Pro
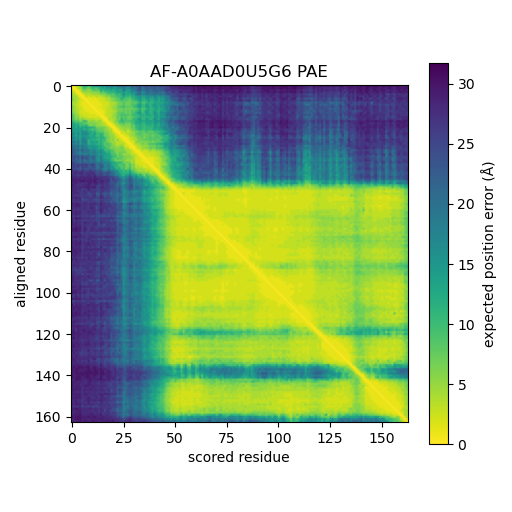tein AF-A0AAD0U5G6-F1 (afdb_monomer)

pLDDT: mean 81.11, std 13.0, range [41.69, 96.31]

Nearest PDB structures (foldseek):
  3qq6-assembly1_A  TM=8.676E-01  e=5.968E-02  Bacillus subtilis
  3zkc-assembly1_B  TM=8.411E-01  e=5.968E-02  Bacillus subtilis subsp. subtilis str. 168
  7t5u-assembly1_A  TM=8.129E-01  e=5.392E-02  Escherichia coli
  3zkc-assembly1_A  TM=8.497E-01  e=1.414E-01  Bacillus subtilis subsp. subtilis str. 168
  1b0n-assembly1_A  TM=5.452E-01  e=7.693E-02  Bacillus subtilis

Structure (mmCIF, N/CA/C/O backbone):
data_AF-A0AAD0U5G6-F1
#
_entry.id   AF-A0AAD0U5G6-F1
#
loop_
_atom_site.group_PDB
_atom_site.id
_atom_site.type_symbol
_atom_site.label_atom_id
_atom_site.label_alt_id
_atom_site.label_comp_id
_atom_site.label_asym_id
_atom_site.label_entity_id
_atom_site.label_seq_id
_atom_site.pdbx_PDB_ins_code
_atom_site.Cartn_x
_atom_site.Cartn_y
_atom_site.Cartn_z
_atom_site.occupancy
_atom_site.B_iso_or_equiv
_atom_site.auth_seq_id
_atom_site.auth_comp_id
_atom_site.auth_asym_id
_atom_site.auth_atom_id
_atom_site.pdbx_PDB_model_num
ATOM 1 N N . MET A 1 1 ? 59.206 8.410 -26.894 1.00 41.69 1 MET A N 1
ATOM 2 C CA . MET A 1 1 ? 58.475 8.612 -28.163 1.00 41.69 1 MET A CA 1
ATOM 3 C C . MET A 1 1 ? 57.676 9.901 -28.016 1.00 41.69 1 MET A C 1
ATOM 5 O O . MET A 1 1 ? 56.923 9.995 -27.056 1.00 41.69 1 MET A O 1
ATOM 9 N N . LYS A 1 2 ? 57.924 10.922 -28.845 1.00 50.03 2 LYS A N 1
ATOM 10 C CA . LYS A 1 2 ? 57.227 12.219 -28.798 1.00 50.03 2 LYS A CA 1
ATOM 11 C C . LYS A 1 2 ? 56.440 12.350 -30.099 1.00 50.03 2 LYS A C 1
ATOM 13 O O . LYS A 1 2 ? 57.048 12.341 -31.163 1.00 50.03 2 LYS A O 1
ATOM 18 N N . PHE A 1 3 ? 55.115 12.389 -30.012 1.00 69.81 3 PHE A N 1
ATOM 19 C CA . PHE A 1 3 ? 54.264 12.663 -31.165 1.00 69.81 3 PHE A CA 1
ATOM 20 C C . PHE A 1 3 ? 54.050 14.173 -31.236 1.00 69.81 3 PHE A C 1
ATOM 22 O O . PHE A 1 3 ? 53.499 14.761 -30.307 1.00 69.81 3 PHE A O 1
ATOM 29 N N . GLU A 1 4 ? 54.529 14.801 -32.
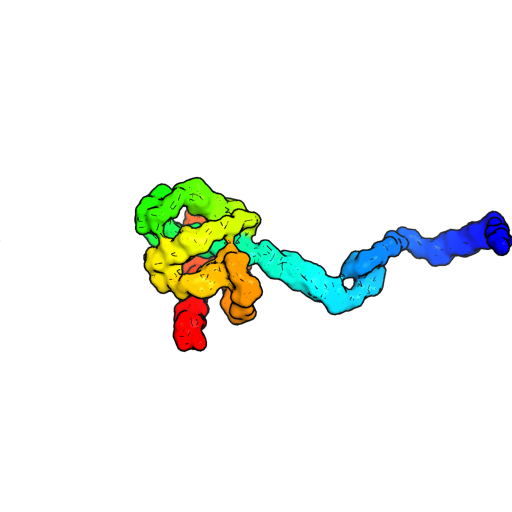306 1.00 74.00 4 GLU A N 1
ATOM 30 C CA . GLU A 1 4 ? 54.300 16.220 -32.566 1.00 74.00 4 GLU A CA 1
ATOM 31 C C . GLU A 1 4 ? 53.169 16.348 -33.584 1.00 74.00 4 GLU A C 1
ATOM 33 O O . GLU A 1 4 ? 53.317 16.005 -34.757 1.00 74.00 4 GLU A O 1
ATOM 38 N N . PHE A 1 5 ? 52.005 16.797 -33.117 1.00 81.56 5 PHE A N 1
ATOM 39 C CA . PHE A 1 5 ? 50.866 17.074 -33.984 1.00 81.56 5 PHE A CA 1
ATOM 40 C C . PHE A 1 5 ? 51.003 18.484 -34.556 1.00 81.56 5 PHE A C 1
ATOM 42 O O . PHE A 1 5 ? 51.132 19.458 -33.812 1.00 81.56 5 PHE A O 1
ATOM 49 N N . SER A 1 6 ? 50.987 18.606 -35.884 1.00 86.69 6 SER A N 1
ATOM 50 C CA . SER A 1 6 ? 51.062 19.910 -36.541 1.00 86.69 6 SER A CA 1
ATOM 51 C C . SER A 1 6 ? 49.748 20.680 -36.395 1.00 86.69 6 SER A C 1
ATOM 53 O O . SER A 1 6 ? 48.663 20.099 -36.310 1.00 86.69 6 SER A O 1
ATOM 55 N N . ARG A 1 7 ? 49.826 22.015 -36.420 1.00 83.06 7 ARG A N 1
ATOM 56 C CA . ARG A 1 7 ? 48.646 22.894 -36.351 1.00 83.06 7 ARG A CA 1
ATOM 57 C C . ARG A 1 7 ? 47.611 22.558 -37.429 1.00 83.06 7 ARG A C 1
ATOM 59 O O . ARG A 1 7 ? 46.418 22.507 -37.139 1.00 83.06 7 ARG A O 1
ATOM 66 N N . ASP A 1 8 ? 48.071 22.288 -38.647 1.00 86.12 8 ASP A N 1
ATOM 67 C CA . ASP A 1 8 ? 47.200 21.926 -39.769 1.00 86.12 8 ASP A CA 1
ATOM 68 C C . ASP A 1 8 ? 46.505 20.582 -39.558 1.00 86.12 8 ASP A C 1
ATOM 70 O O . ASP A 1 8 ? 45.361 20.403 -39.977 1.00 86.12 8 ASP A O 1
ATOM 74 N N . TRP A 1 9 ? 47.170 19.642 -38.882 1.00 87.31 9 TRP A N 1
ATOM 75 C CA . TRP A 1 9 ? 46.560 18.374 -38.507 1.00 87.31 9 TRP A CA 1
ATOM 76 C C . TRP A 1 9 ? 45.430 18.592 -37.495 1.00 87.31 9 TRP A C 1
ATOM 78 O O . TRP A 1 9 ? 44.320 18.123 -37.731 1.00 87.31 9 TRP A O 1
ATOM 88 N N . CYS A 1 10 ? 45.658 19.384 -36.441 1.00 86.81 10 CYS A N 1
ATOM 89 C CA . CYS A 1 10 ? 44.628 19.679 -35.438 1.00 86.81 10 CYS A CA 1
ATOM 90 C C . CYS A 1 10 ? 43.402 20.376 -36.053 1.00 86.81 10 CYS A C 1
ATOM 92 O O . CYS A 1 10 ? 42.271 19.985 -35.775 1.00 86.81 10 CYS A O 1
ATOM 94 N N . ILE A 1 11 ? 43.612 21.362 -36.937 1.00 86.69 11 ILE A N 1
ATOM 95 C CA . ILE A 1 11 ? 42.519 22.072 -37.628 1.00 86.69 11 ILE A CA 1
ATOM 96 C C . ILE A 1 11 ? 41.739 21.125 -38.546 1.00 86.69 11 ILE A C 1
ATOM 98 O O . ILE A 1 11 ? 40.516 21.218 -38.635 1.00 86.69 11 ILE A O 1
ATOM 102 N N . ARG A 1 12 ? 42.429 20.208 -39.234 1.00 86.25 12 ARG A N 1
ATOM 103 C CA . ARG A 1 12 ? 41.777 19.211 -40.087 1.00 86.25 12 ARG A CA 1
ATOM 104 C C . ARG A 1 12 ? 40.928 18.244 -39.265 1.00 86.25 12 ARG A C 1
ATOM 106 O O . ARG A 1 12 ? 39.807 17.967 -39.670 1.00 86.25 12 ARG A O 1
ATOM 113 N N . MET A 1 13 ? 41.435 17.770 -38.128 1.00 85.25 13 MET A N 1
ATOM 114 C CA . MET A 1 13 ? 40.708 16.842 -37.256 1.00 85.25 13 MET A CA 1
ATOM 115 C C . MET A 1 13 ? 39.499 17.497 -36.583 1.00 85.25 13 MET A C 1
ATOM 117 O O . MET A 1 13 ? 38.445 16.877 -36.525 1.00 85.25 13 MET A O 1
ATOM 121 N N . ALA A 1 14 ? 39.599 18.768 -36.184 1.00 82.31 14 ALA A N 1
ATOM 122 C CA . ALA A 1 14 ? 38.475 19.513 -35.612 1.00 82.31 14 ALA A CA 1
ATOM 123 C C . ALA A 1 14 ? 37.278 19.655 -36.574 1.00 82.31 14 ALA A C 1
ATOM 125 O O . ALA A 1 14 ? 36.151 19.800 -36.127 1.00 82.31 14 ALA A O 1
ATOM 126 N N . ARG A 1 15 ? 37.492 19.587 -37.897 1.00 84.06 15 ARG A N 1
ATOM 127 C CA . ARG A 1 15 ? 36.391 19.603 -38.883 1.00 84.06 15 ARG A CA 1
ATOM 128 C C . ARG A 1 15 ? 35.585 18.306 -38.922 1.00 84.06 15 ARG A C 1
ATOM 130 O O . ARG A 1 15 ? 34.492 18.309 -39.473 1.00 84.06 15 ARG A O 1
ATOM 137 N N . PHE A 1 16 ? 36.148 17.214 -38.411 1.00 77.50 16 PHE A N 1
ATOM 138 C CA . PHE A 1 16 ? 35.466 15.926 -38.299 1.00 77.50 16 PHE A CA 1
ATOM 139 C C . PHE A 1 16 ? 34.773 15.748 -36.947 1.00 77.50 16 PHE A C 1
ATOM 141 O O . PHE A 1 16 ? 34.050 14.771 -36.774 1.00 77.50 16 PHE A O 1
ATOM 148 N N . ASP A 1 17 ? 34.986 16.669 -36.006 1.00 76.56 17 ASP A N 1
ATOM 149 C CA . ASP A 1 17 ? 34.258 16.692 -34.746 1.00 76.56 17 ASP A CA 1
ATOM 150 C C . ASP A 1 17 ? 32.825 17.174 -35.011 1.00 76.56 17 ASP A C 1
ATOM 152 O O . ASP A 1 17 ? 32.605 18.288 -35.490 1.00 76.56 17 ASP A O 1
ATOM 156 N N . THR A 1 18 ? 31.844 16.308 -34.757 1.00 70.88 18 THR A N 1
ATOM 157 C CA . THR A 1 18 ? 30.419 16.596 -34.966 1.00 70.88 18 THR A CA 1
ATOM 158 C C . THR A 1 18 ? 29.846 17.513 -33.882 1.00 70.88 18 THR A C 1
ATOM 160 O O . THR A 1 18 ? 28.705 17.954 -34.004 1.00 70.88 18 THR A O 1
ATOM 163 N N . GLY A 1 19 ? 30.631 17.841 -32.844 1.00 69.00 19 GLY A N 1
ATOM 164 C CA . GLY A 1 19 ? 30.221 18.712 -31.738 1.00 69.00 19 GLY A CA 1
ATOM 165 C C . GLY A 1 19 ? 29.268 18.040 -30.748 1.00 69.00 19 GLY A C 1
ATOM 166 O O . GLY A 1 19 ? 28.730 18.701 -29.860 1.00 69.00 19 GLY A O 1
ATOM 167 N N . GLU A 1 20 ? 29.048 16.735 -30.890 1.00 72.50 20 GLU A N 1
ATOM 168 C CA . GLU A 1 20 ? 28.201 15.955 -29.999 1.00 72.50 20 GLU A CA 1
ATOM 169 C C . GLU A 1 20 ? 28.990 15.540 -28.752 1.00 72.50 20 GLU A C 1
ATOM 171 O O . GLU A 1 20 ? 30.131 15.079 -28.825 1.00 72.50 20 GLU A O 1
ATOM 176 N N . SER A 1 21 ? 28.391 15.704 -27.572 1.00 63.94 21 SER A N 1
ATOM 177 C CA . SER A 1 21 ? 29.027 15.298 -26.321 1.00 63.94 21 SER A CA 1
ATOM 178 C C . SER A 1 21 ? 29.122 13.773 -26.247 1.00 63.94 21 SER A C 1
ATOM 180 O O . SER A 1 21 ? 28.103 13.092 -26.122 1.00 63.94 21 SER A O 1
ATOM 182 N N . VAL A 1 22 ? 30.339 13.227 -26.273 1.00 68.44 22 VAL A N 1
ATOM 183 C CA . VAL A 1 22 ? 30.564 11.795 -26.048 1.00 68.44 22 VAL A CA 1
ATOM 184 C C . VAL A 1 22 ? 30.351 11.494 -24.566 1.00 68.44 22 VAL A C 1
ATOM 186 O O . VAL A 1 22 ? 31.130 11.921 -23.715 1.00 68.44 22 VAL A O 1
ATOM 189 N N . SER A 1 23 ? 29.291 10.753 -24.260 1.00 70.75 23 SER A N 1
ATOM 190 C CA . SER A 1 23 ? 29.055 10.192 -22.930 1.00 70.75 23 SER A CA 1
ATOM 191 C C . SER A 1 23 ? 29.365 8.696 -22.919 1.00 70.75 23 SER A C 1
ATOM 193 O O . SER A 1 23 ? 29.412 8.046 -23.964 1.00 70.75 23 SER A O 1
ATOM 195 N N . ALA A 1 24 ? 29.577 8.144 -21.728 1.00 67.50 24 ALA A N 1
ATOM 196 C CA . ALA A 1 24 ? 29.817 6.722 -21.523 1.00 67.50 24 ALA A CA 1
ATOM 197 C C . ALA A 1 24 ? 28.628 6.070 -20.806 1.00 67.50 24 ALA A C 1
ATOM 199 O O . ALA A 1 24 ? 27.992 6.671 -19.939 1.00 67.50 24 ALA A O 1
ATOM 200 N N . GLY A 1 25 ? 28.352 4.810 -21.142 1.00 64.19 25 GLY A N 1
ATOM 201 C CA . GLY A 1 25 ? 27.276 4.043 -20.519 1.00 64.19 25 GLY A CA 1
ATOM 202 C C . GLY A 1 25 ? 25.895 4.338 -21.126 1.00 64.19 25 GLY A C 1
ATOM 203 O O . GLY A 1 25 ? 25.803 4.571 -22.328 1.00 64.19 25 GLY A O 1
ATOM 204 N N . PRO A 1 26 ? 24.806 4.302 -20.338 1.00 61.34 26 PRO A N 1
ATOM 205 C CA . PRO A 1 26 ? 23.432 4.420 -20.848 1.00 61.34 26 PRO A CA 1
ATOM 206 C C . PRO A 1 26 ? 23.109 5.735 -21.574 1.00 61.34 26 PRO A C 1
ATOM 208 O O . PRO A 1 26 ? 22.118 5.807 -22.290 1.00 61.34 26 PRO A O 1
ATOM 211 N N . LEU A 1 27 ? 23.922 6.775 -21.363 1.00 65.75 27 LEU A N 1
ATOM 212 C CA . LEU A 1 27 ? 23.776 8.098 -21.978 1.00 65.75 27 LEU A CA 1
ATOM 213 C C . LEU A 1 27 ? 24.651 8.272 -23.231 1.00 65.75 27 LEU A C 1
ATOM 215 O O . LEU A 1 27 ? 24.776 9.388 -23.730 1.00 65.75 27 LEU A O 1
ATOM 219 N N . ALA A 1 28 ? 25.311 7.206 -23.696 1.00 75.31 28 ALA A N 1
ATOM 220 C CA . ALA A 1 28 ? 26.141 7.236 -24.895 1.00 75.31 28 ALA A CA 1
ATOM 221 C C . ALA A 1 28 ? 25.317 7.548 -26.154 1.00 75.31 28 ALA A C 1
ATOM 223 O O . ALA A 1 28 ? 24.110 7.320 -26.190 1.00 75.31 28 ALA A O 1
ATOM 224 N N . LEU A 1 29 ? 26.000 8.033 -27.195 1.00 68.75 29 LEU A N 1
ATOM 225 C CA . LEU A 1 29 ? 25.395 8.345 -28.495 1.00 68.75 29 LEU A CA 1
ATOM 226 C C . LEU A 1 29 ? 24.739 7.110 -29.142 1.00 68.75 29 LEU A C 1
ATOM 228 O O . LEU A 1 29 ? 23.700 7.227 -29.782 1.00 68.75 29 LEU A O 1
ATOM 232 N N . ASP A 1 30 ? 25.333 5.934 -28.927 1.00 67.94 30 ASP A N 1
ATOM 233 C CA . ASP A 1 30 ? 24.784 4.630 -29.305 1.00 67.94 30 ASP A CA 1
ATOM 234 C C . ASP A 1 30 ? 24.811 3.702 -28.077 1.00 67.94 30 ASP A C 1
ATOM 236 O O . ASP A 1 30 ? 25.814 3.026 -27.814 1.00 67.94 30 ASP A O 1
ATOM 240 N N . PRO A 1 31 ? 23.783 3.763 -27.218 1.00 68.06 31 PRO A N 1
ATOM 241 C CA . PRO A 1 31 ? 23.794 3.040 -25.961 1.00 68.06 31 PRO A CA 1
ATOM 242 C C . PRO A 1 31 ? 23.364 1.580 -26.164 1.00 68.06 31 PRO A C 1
* * * *
Instructions to follow:
Give back, word for word, only the lines above from the line holding "ATOM 193 O O" to the line holding "ATOM 199 O O", both included.

Result for this task:
ATOM 193 O O . SER A 1 23 ? 29.412 8.046 -23.964 1.00 70.75 23 SER A O 1
ATOM 195 N N . ALA A 1 24 ? 29.577 8.144 -21.728 1.00 67.50 24 ALA A N 1
ATOM 196 C CA . ALA A 1 24 ? 29.817 6.722 -21.523 1.00 67.50 24 ALA A CA 1
ATOM 197 C C . ALA A 1 24 ? 28.628 6.070 -20.806 1.00 67.50 24 ALA A C 1
ATOM 199 O O . ALA A 1 24 ? 27.992 6.671 -19.939 1.00 67.50 24 ALA A O 1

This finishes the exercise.